Speaking of Zocor...
What's up with Merck and Schering-Plough withholding their results of the ENHANCE trial that compares, head to head, the combination drug Vytorin (simvastatin + ezetimibe) to simvastatin or placebo? This morning the WSJ Health Blog reports that the US House of Representatives Energy and Commerce Committee and Subcommittee on Oversight and Investigations is concerned "with the delay in releasing the results of the study, the timing of the ENHANCE trial registration (on ClinicalTrials.gov), and the apparent manipulation of trial data." (Letter here).

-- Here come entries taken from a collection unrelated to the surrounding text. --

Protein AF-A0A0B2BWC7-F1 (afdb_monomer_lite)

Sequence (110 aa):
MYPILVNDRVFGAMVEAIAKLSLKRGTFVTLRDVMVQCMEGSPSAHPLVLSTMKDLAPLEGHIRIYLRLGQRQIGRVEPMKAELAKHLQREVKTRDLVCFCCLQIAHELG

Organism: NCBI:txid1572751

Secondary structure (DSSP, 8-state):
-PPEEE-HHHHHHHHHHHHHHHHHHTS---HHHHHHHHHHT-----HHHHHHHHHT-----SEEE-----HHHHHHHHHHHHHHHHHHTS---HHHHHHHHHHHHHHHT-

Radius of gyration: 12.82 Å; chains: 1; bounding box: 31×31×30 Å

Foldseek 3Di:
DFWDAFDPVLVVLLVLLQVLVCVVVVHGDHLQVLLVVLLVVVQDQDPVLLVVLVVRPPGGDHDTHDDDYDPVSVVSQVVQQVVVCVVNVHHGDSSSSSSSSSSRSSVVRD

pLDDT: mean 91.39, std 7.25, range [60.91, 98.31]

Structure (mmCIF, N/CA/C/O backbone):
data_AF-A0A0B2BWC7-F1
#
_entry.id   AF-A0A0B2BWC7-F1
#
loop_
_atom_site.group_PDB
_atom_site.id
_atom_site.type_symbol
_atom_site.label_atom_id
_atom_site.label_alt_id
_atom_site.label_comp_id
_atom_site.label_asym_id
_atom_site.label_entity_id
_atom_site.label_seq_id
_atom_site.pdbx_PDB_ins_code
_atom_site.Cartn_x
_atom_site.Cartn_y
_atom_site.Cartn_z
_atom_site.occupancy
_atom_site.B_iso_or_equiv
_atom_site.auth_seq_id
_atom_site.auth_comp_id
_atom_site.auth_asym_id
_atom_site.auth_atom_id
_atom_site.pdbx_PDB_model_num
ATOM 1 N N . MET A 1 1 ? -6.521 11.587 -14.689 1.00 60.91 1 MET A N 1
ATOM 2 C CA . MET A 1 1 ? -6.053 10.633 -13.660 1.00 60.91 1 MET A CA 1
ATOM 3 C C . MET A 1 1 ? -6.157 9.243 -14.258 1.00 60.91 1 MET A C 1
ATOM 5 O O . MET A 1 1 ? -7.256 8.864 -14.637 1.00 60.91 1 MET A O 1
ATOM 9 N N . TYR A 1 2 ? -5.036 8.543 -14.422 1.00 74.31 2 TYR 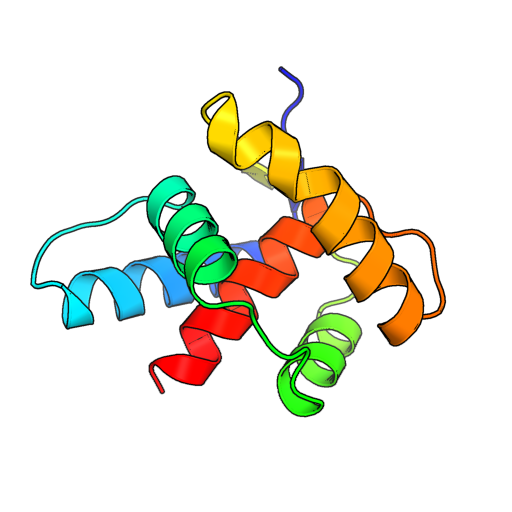A N 1
ATOM 10 C CA . TYR A 1 2 ? -5.030 7.186 -14.976 1.00 74.31 2 TYR A CA 1
ATOM 11 C C . TYR A 1 2 ? -5.228 6.156 -13.856 1.00 74.31 2 TYR A C 1
ATOM 13 O O . TYR A 1 2 ? -4.723 6.382 -12.752 1.00 74.31 2 TYR A O 1
ATOM 21 N N . PRO A 1 3 ? -5.978 5.065 -14.098 1.00 90.00 3 PRO A N 1
ATOM 22 C CA . PRO A 1 3 ? -6.143 4.013 -13.105 1.00 90.00 3 PRO A CA 1
ATOM 23 C C . PRO A 1 3 ? -4.811 3.305 -12.849 1.00 90.00 3 PRO A C 1
ATOM 25 O O . PRO A 1 3 ? -4.020 3.086 -13.767 1.00 90.00 3 PRO A O 1
ATOM 28 N N . ILE A 1 4 ? -4.588 2.906 -11.600 1.00 94.31 4 ILE A N 1
ATOM 29 C CA . ILE A 1 4 ? -3.500 2.004 -11.229 1.00 94.31 4 ILE A CA 1
ATOM 30 C C . ILE A 1 4 ? -4.020 0.580 -11.425 1.00 94.31 4 ILE A C 1
ATOM 32 O O . ILE A 1 4 ? -5.025 0.208 -10.822 1.00 94.31 4 ILE A O 1
ATOM 36 N N . LEU A 1 5 ? -3.353 -0.193 -12.279 1.00 95.94 5 LEU A N 1
ATOM 37 C CA . LEU A 1 5 ? -3.710 -1.580 -12.564 1.00 95.94 5 LEU A CA 1
ATOM 38 C C . LEU A 1 5 ? -2.940 -2.543 -11.666 1.00 95.94 5 LEU A C 1
ATOM 40 O O . LEU A 1 5 ? -1.705 -2.552 -11.712 1.00 95.94 5 LEU A O 1
ATOM 44 N N . VAL A 1 6 ? -3.651 -3.357 -10.886 1.00 96.50 6 VAL A N 1
ATOM 45 C CA . VAL A 1 6 ? -3.065 -4.313 -9.933 1.00 96.50 6 VAL A CA 1
ATOM 46 C C . VAL A 1 6 ? -3.605 -5.731 -10.107 1.00 96.50 6 VAL A C 1
ATOM 48 O O . VAL A 1 6 ? -4.704 -5.926 -10.630 1.00 96.50 6 VAL A O 1
ATOM 51 N N . ASN A 1 7 ? -2.810 -6.721 -9.699 1.00 96.25 7 ASN A N 1
ATOM 52 C CA . ASN A 1 7 ? -3.244 -8.116 -9.627 1.00 96.25 7 ASN A CA 1
ATOM 53 C C . ASN A 1 7 ? -4.105 -8.383 -8.376 1.00 96.25 7 ASN A C 1
ATOM 55 O O . ASN A 1 7 ? -4.188 -7.551 -7.467 1.00 96.25 7 ASN A O 1
ATOM 59 N N . ASP A 1 8 ? -4.706 -9.571 -8.315 1.00 97.06 8 ASP A N 1
ATOM 60 C CA . ASP A 1 8 ? -5.594 -9.978 -7.218 1.00 97.06 8 ASP A CA 1
ATOM 61 C C . ASP A 1 8 ? -4.882 -10.023 -5.860 1.00 97.06 8 ASP A C 1
ATOM 63 O O . ASP A 1 8 ? -5.458 -9.665 -4.835 1.00 97.06 8 ASP A O 1
ATOM 67 N N . ARG A 1 9 ? -3.600 -10.412 -5.838 1.00 95.62 9 ARG A N 1
ATOM 68 C CA . ARG A 1 9 ? -2.813 -10.533 -4.600 1.00 95.62 9 ARG A CA 1
ATOM 69 C C . ARG A 1 9 ? -2.490 -9.163 -3.996 1.00 95.62 9 ARG A C 1
ATOM 71 O O . ARG A 1 9 ? -2.614 -8.970 -2.791 1.00 95.62 9 ARG A O 1
ATOM 78 N N . VAL A 1 10 ? -2.123 -8.197 -4.834 1.00 95.94 10 VAL A N 1
ATOM 79 C CA . VAL A 1 10 ? -1.899 -6.799 -4.450 1.00 95.94 10 VAL A CA 1
ATOM 80 C C . VAL A 1 10 ? -3.210 -6.167 -4.000 1.00 95.94 10 VAL A C 1
ATOM 82 O O . VAL A 1 10 ? -3.228 -5.459 -2.996 1.00 95.94 10 VAL A O 1
ATOM 85 N N . PHE A 1 11 ? -4.316 -6.447 -4.695 1.00 97.12 11 PHE A N 1
ATOM 86 C CA . PHE A 1 11 ? -5.631 -5.990 -4.260 1.00 97.12 11 PHE A CA 1
ATOM 87 C C . PHE A 1 11 ? -6.015 -6.568 -2.890 1.00 97.12 11 PHE A C 1
ATOM 89 O O . PHE A 1 11 ? -6.475 -5.827 -2.025 1.00 97.12 11 PHE A O 1
ATOM 96 N N . GLY A 1 12 ? -5.733 -7.850 -2.644 1.00 96.62 12 GLY A N 1
ATOM 97 C CA . GLY A 1 12 ? -5.882 -8.472 -1.327 1.00 96.62 12 GLY A CA 1
ATOM 98 C C . GLY A 1 12 ? -5.091 -7.744 -0.236 1.00 96.62 12 GLY A C 1
ATOM 99 O O . GLY A 1 12 ? -5.660 -7.387 0.792 1.00 96.62 12 GLY A O 1
ATOM 100 N N . ALA A 1 13 ? -3.819 -7.422 -0.493 1.00 95.56 13 ALA A N 1
ATOM 101 C CA . ALA A 1 13 ? -2.989 -6.654 0.441 1.00 95.56 13 ALA A CA 1
ATOM 102 C C . ALA A 1 13 ? -3.547 -5.241 0.718 1.00 95.56 13 ALA A C 1
ATOM 104 O O . ALA A 1 13 ? -3.451 -4.743 1.841 1.00 95.56 13 ALA A O 1
ATOM 105 N N . MET A 1 14 ? -4.163 -4.590 -0.277 1.00 97.25 14 MET A N 1
ATOM 106 C CA . MET A 1 14 ? -4.849 -3.305 -0.078 1.00 97.25 14 MET A CA 1
ATOM 107 C C . MET A 1 14 ? -6.058 -3.448 0.852 1.00 97.25 14 MET A C 1
ATOM 109 O O . MET A 1 14 ? -6.226 -2.641 1.767 1.00 97.25 14 MET A O 1
ATOM 113 N N . VAL A 1 15 ? -6.896 -4.464 0.623 1.00 97.75 15 VAL A N 1
ATOM 114 C CA . VAL A 1 15 ? -8.081 -4.737 1.450 1.00 97.75 15 VAL A CA 1
ATOM 115 C C . VAL A 1 15 ? -7.669 -5.055 2.886 1.00 97.75 15 VAL A C 1
ATOM 117 O O . VAL A 1 15 ? -8.257 -4.511 3.820 1.00 97.75 15 VAL A O 1
ATOM 120 N N . GLU A 1 16 ? -6.624 -5.861 3.072 1.00 97.56 16 GLU A N 1
ATOM 121 C CA . GLU A 1 16 ? -6.086 -6.188 4.393 1.00 97.56 16 GLU A CA 1
ATOM 122 C C . GLU A 1 16 ? -5.597 -4.937 5.137 1.00 97.56 16 GLU A C 1
ATOM 124 O O . GLU A 1 16 ? -5.964 -4.720 6.293 1.00 97.56 16 GLU A O 1
ATOM 129 N N . ALA A 1 17 ? -4.819 -4.078 4.471 1.00 97.88 17 ALA A N 1
ATOM 130 C CA . ALA A 1 17 ? -4.319 -2.841 5.066 1.00 97.88 17 ALA A CA 1
ATOM 131 C C . ALA A 1 17 ? -5.460 -1.900 5.488 1.00 97.88 17 ALA A C 1
ATOM 133 O O . ALA A 1 17 ? -5.424 -1.325 6.579 1.00 97.88 17 ALA A O 1
ATOM 134 N N . ILE A 1 18 ? -6.496 -1.772 4.649 1.00 98.31 18 ILE A N 1
ATOM 135 C CA . ILE A 1 18 ? -7.702 -0.991 4.957 1.00 98.31 18 ILE A CA 1
ATOM 136 C C . ILE A 1 18 ? -8.430 -1.580 6.165 1.00 98.31 18 ILE A C 1
ATOM 138 O O . ILE A 1 18 ? -8.794 -0.834 7.075 1.00 98.31 18 ILE A O 1
ATOM 142 N N . ALA A 1 19 ? -8.631 -2.898 6.199 1.00 98.25 19 ALA A N 1
ATOM 143 C CA . ALA A 1 19 ? -9.315 -3.569 7.298 1.00 98.25 19 ALA A CA 1
ATOM 144 C C . ALA A 1 19 ? -8.565 -3.373 8.623 1.00 98.25 19 ALA A C 1
ATOM 146 O O . ALA A 1 19 ? -9.151 -2.898 9.597 1.00 98.25 19 ALA A O 1
ATOM 147 N N . LYS A 1 20 ? -7.253 -3.640 8.643 1.00 97.94 20 LYS A N 1
ATOM 148 C CA . LYS A 1 20 ? -6.399 -3.461 9.827 1.00 97.94 20 LYS A CA 1
ATOM 149 C C . LYS A 1 20 ? -6.405 -2.019 10.329 1.00 97.94 20 LYS A C 1
ATOM 151 O O . LYS A 1 20 ? -6.607 -1.780 11.520 1.00 97.94 20 LYS A O 1
ATOM 156 N N . LEU A 1 21 ? -6.237 -1.044 9.432 1.00 97.81 21 LEU A N 1
ATOM 157 C CA . LEU A 1 21 ? -6.250 0.366 9.822 1.00 97.81 21 LEU A CA 1
ATOM 158 C C . LEU A 1 21 ? -7.638 0.817 10.299 1.00 97.81 21 LEU A C 1
ATOM 160 O O . LEU A 1 21 ? -7.720 1.603 11.243 1.00 97.81 21 LEU A O 1
ATOM 164 N N . SER A 1 22 ? -8.713 0.295 9.699 1.00 98.31 22 SER A N 1
ATOM 165 C CA . SER A 1 22 ? -10.084 0.586 10.134 1.00 98.31 22 SER A CA 1
ATOM 166 C C . SER A 1 22 ? -10.337 0.095 11.556 1.00 98.31 22 SER A C 1
ATOM 168 O O . SER A 1 22 ? -10.827 0.849 12.397 1.00 98.31 22 SER A O 1
ATOM 170 N N . LEU A 1 23 ? -9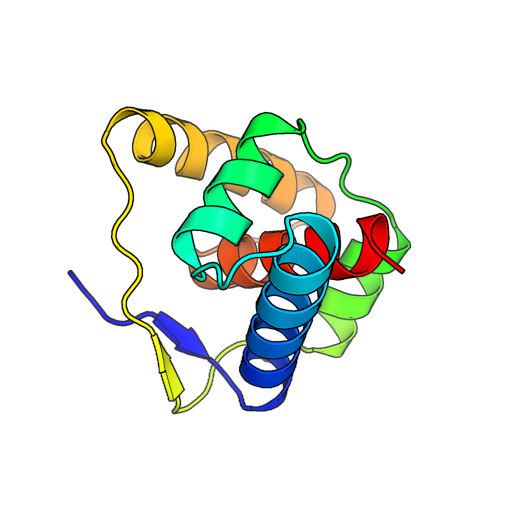.937 -1.147 11.849 1.00 97.75 23 LEU A N 1
ATOM 171 C CA . LEU A 1 23 ? -10.051 -1.736 13.184 1.00 97.75 23 LEU A CA 1
ATOM 172 C C . LEU A 1 23 ? -9.241 -0.944 14.213 1.00 97.75 23 LEU A C 1
ATOM 174 O O . LEU A 1 23 ? -9.774 -0.589 15.260 1.00 97.75 23 LEU A O 1
ATOM 178 N N . LYS A 1 24 ? -7.991 -0.581 13.892 1.00 96.81 24 LYS A N 1
ATOM 179 C CA . LYS A 1 24 ? -7.150 0.232 14.785 1.00 96.81 24 LYS A CA 1
ATOM 180 C C . LYS A 1 24 ? -7.752 1.604 15.092 1.00 96.81 24 LYS A C 1
ATOM 182 O O . LYS A 1 24 ? -7.601 2.092 16.207 1.00 96.81 24 LYS A O 1
ATOM 187 N N . ARG A 1 25 ? -8.390 2.253 14.113 1.00 96.56 25 ARG A N 1
ATOM 188 C CA . ARG A 1 25 ? -8.990 3.586 14.295 1.00 96.56 25 ARG A CA 1
ATOM 189 C C . ARG A 1 25 ? -10.424 3.549 14.833 1.00 96.56 25 ARG A C 1
ATOM 191 O O . ARG A 1 25 ? -10.946 4.604 15.175 1.00 96.56 25 ARG A O 1
ATOM 198 N N . GLY A 1 26 ? -11.066 2.381 14.881 1.00 97.25 26 GLY A N 1
ATOM 199 C CA . GLY A 1 26 ? -12.477 2.251 15.256 1.00 97.25 26 GLY A CA 1
ATOM 200 C C . GLY A 1 26 ? -13.448 2.879 14.246 1.00 97.25 26 GLY A C 1
ATOM 201 O O . GLY A 1 26 ? -14.572 3.217 14.605 1.00 97.25 26 GLY A O 1
ATOM 202 N N . THR A 1 27 ? -13.026 3.077 12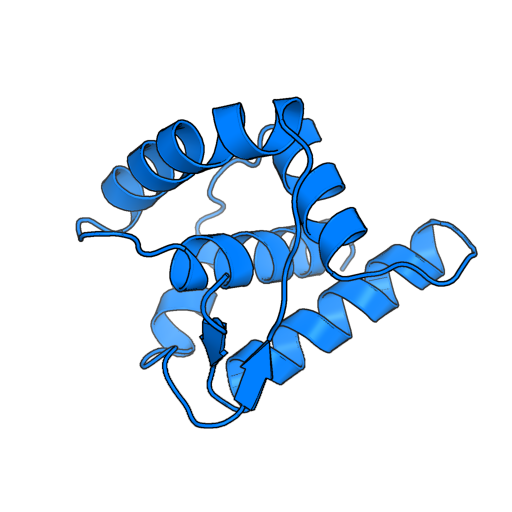.995 1.00 97.31 27 THR A N 1
ATOM 203 C CA . THR A 1 27 ? -13.851 3.651 11.921 1.00 97.31 27 THR A CA 1
ATOM 204 C C . THR A 1 27 ? -13.382 3.150 10.562 1.00 97.31 27 THR A C 1
ATOM 206 O O . THR A 1 27 ? -12.207 2.830 10.398 1.00 97.31 27 THR A O 1
ATOM 209 N N . PHE A 1 28 ? -14.278 3.087 9.578 1.00 97.88 28 PHE A N 1
ATOM 210 C CA . PHE A 1 28 ? -13.909 2.675 8.226 1.00 97.88 28 PHE A CA 1
ATOM 211 C C . PHE A 1 28 ? -12.966 3.697 7.576 1.00 97.88 28 PHE A C 1
ATOM 213 O O . PHE A 1 28 ? -13.241 4.898 7.577 1.00 97.88 28 PHE A O 1
ATOM 220 N N . VAL A 1 29 ? -11.867 3.214 6.995 1.00 97.62 29 VAL A N 1
ATOM 221 C CA . VAL A 1 29 ? -10.877 4.042 6.292 1.00 97.62 29 VAL A CA 1
ATOM 222 C C . VAL A 1 29 ? -10.775 3.669 4.818 1.00 97.62 29 VAL A C 1
ATOM 224 O O . VAL A 1 29 ? -11.211 2.608 4.381 1.00 97.62 29 VAL A O 1
ATOM 227 N N . THR A 1 30 ? -10.168 4.545 4.029 1.00 96.81 30 THR A N 1
ATOM 228 C CA . THR A 1 30 ? -9.956 4.345 2.595 1.00 96.81 30 THR A CA 1
ATOM 229 C C . THR A 1 30 ? -8.496 4.021 2.278 1.00 96.81 30 THR A C 1
ATOM 231 O O . THR A 1 30 ? -7.596 4.234 3.091 1.00 96.81 30 THR A O 1
ATOM 234 N N . LEU A 1 31 ? -8.221 3.599 1.038 1.00 96.75 31 LEU A N 1
ATOM 235 C CA . LEU A 1 31 ? -6.844 3.456 0.549 1.00 96.75 31 LEU A CA 1
ATOM 236 C C . LEU A 1 31 ? -6.045 4.765 0.672 1.00 96.75 31 LEU A C 1
ATOM 238 O O . LEU A 1 31 ? -4.845 4.744 0.931 1.00 96.75 31 LEU A O 1
ATOM 242 N N . ARG A 1 32 ? -6.700 5.923 0.516 1.00 95.69 32 ARG A N 1
ATOM 243 C CA . ARG A 1 32 ? -6.045 7.222 0.710 1.00 95.69 32 ARG A CA 1
ATOM 244 C C . ARG A 1 32 ? -5.536 7.372 2.141 1.00 95.69 32 ARG A C 1
ATOM 246 O O . ARG A 1 32 ? -4.427 7.862 2.323 1.00 95.69 32 ARG A O 1
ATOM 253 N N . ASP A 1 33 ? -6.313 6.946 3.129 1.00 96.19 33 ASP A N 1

Since when has our Congress cared so much about scientific endeavors such as this? I mean, this is one of tons of other cholesterol trials out there. Are they really interested in the delay or could there be another political motive? Could it be because Michigan Democrat Bart Stupak was left off Schering-Plough's political donation list when Rep. John Dingell got $5000 or because Merck left Michigan off its contribution list entirely in 2006? Is Congress now suddenly interested if drug companies might be massaging their data just to get the results they want? Or have the Democratic House members been raising these questions because they just shorted Merck and Schering-Plough's stock?
I guess we'll have to wait for the March ACC meeting to find out.
Addendum 13 Dec 2007 19:50 CST: Three strikes, they're out. The FDA rejects Merck's bid.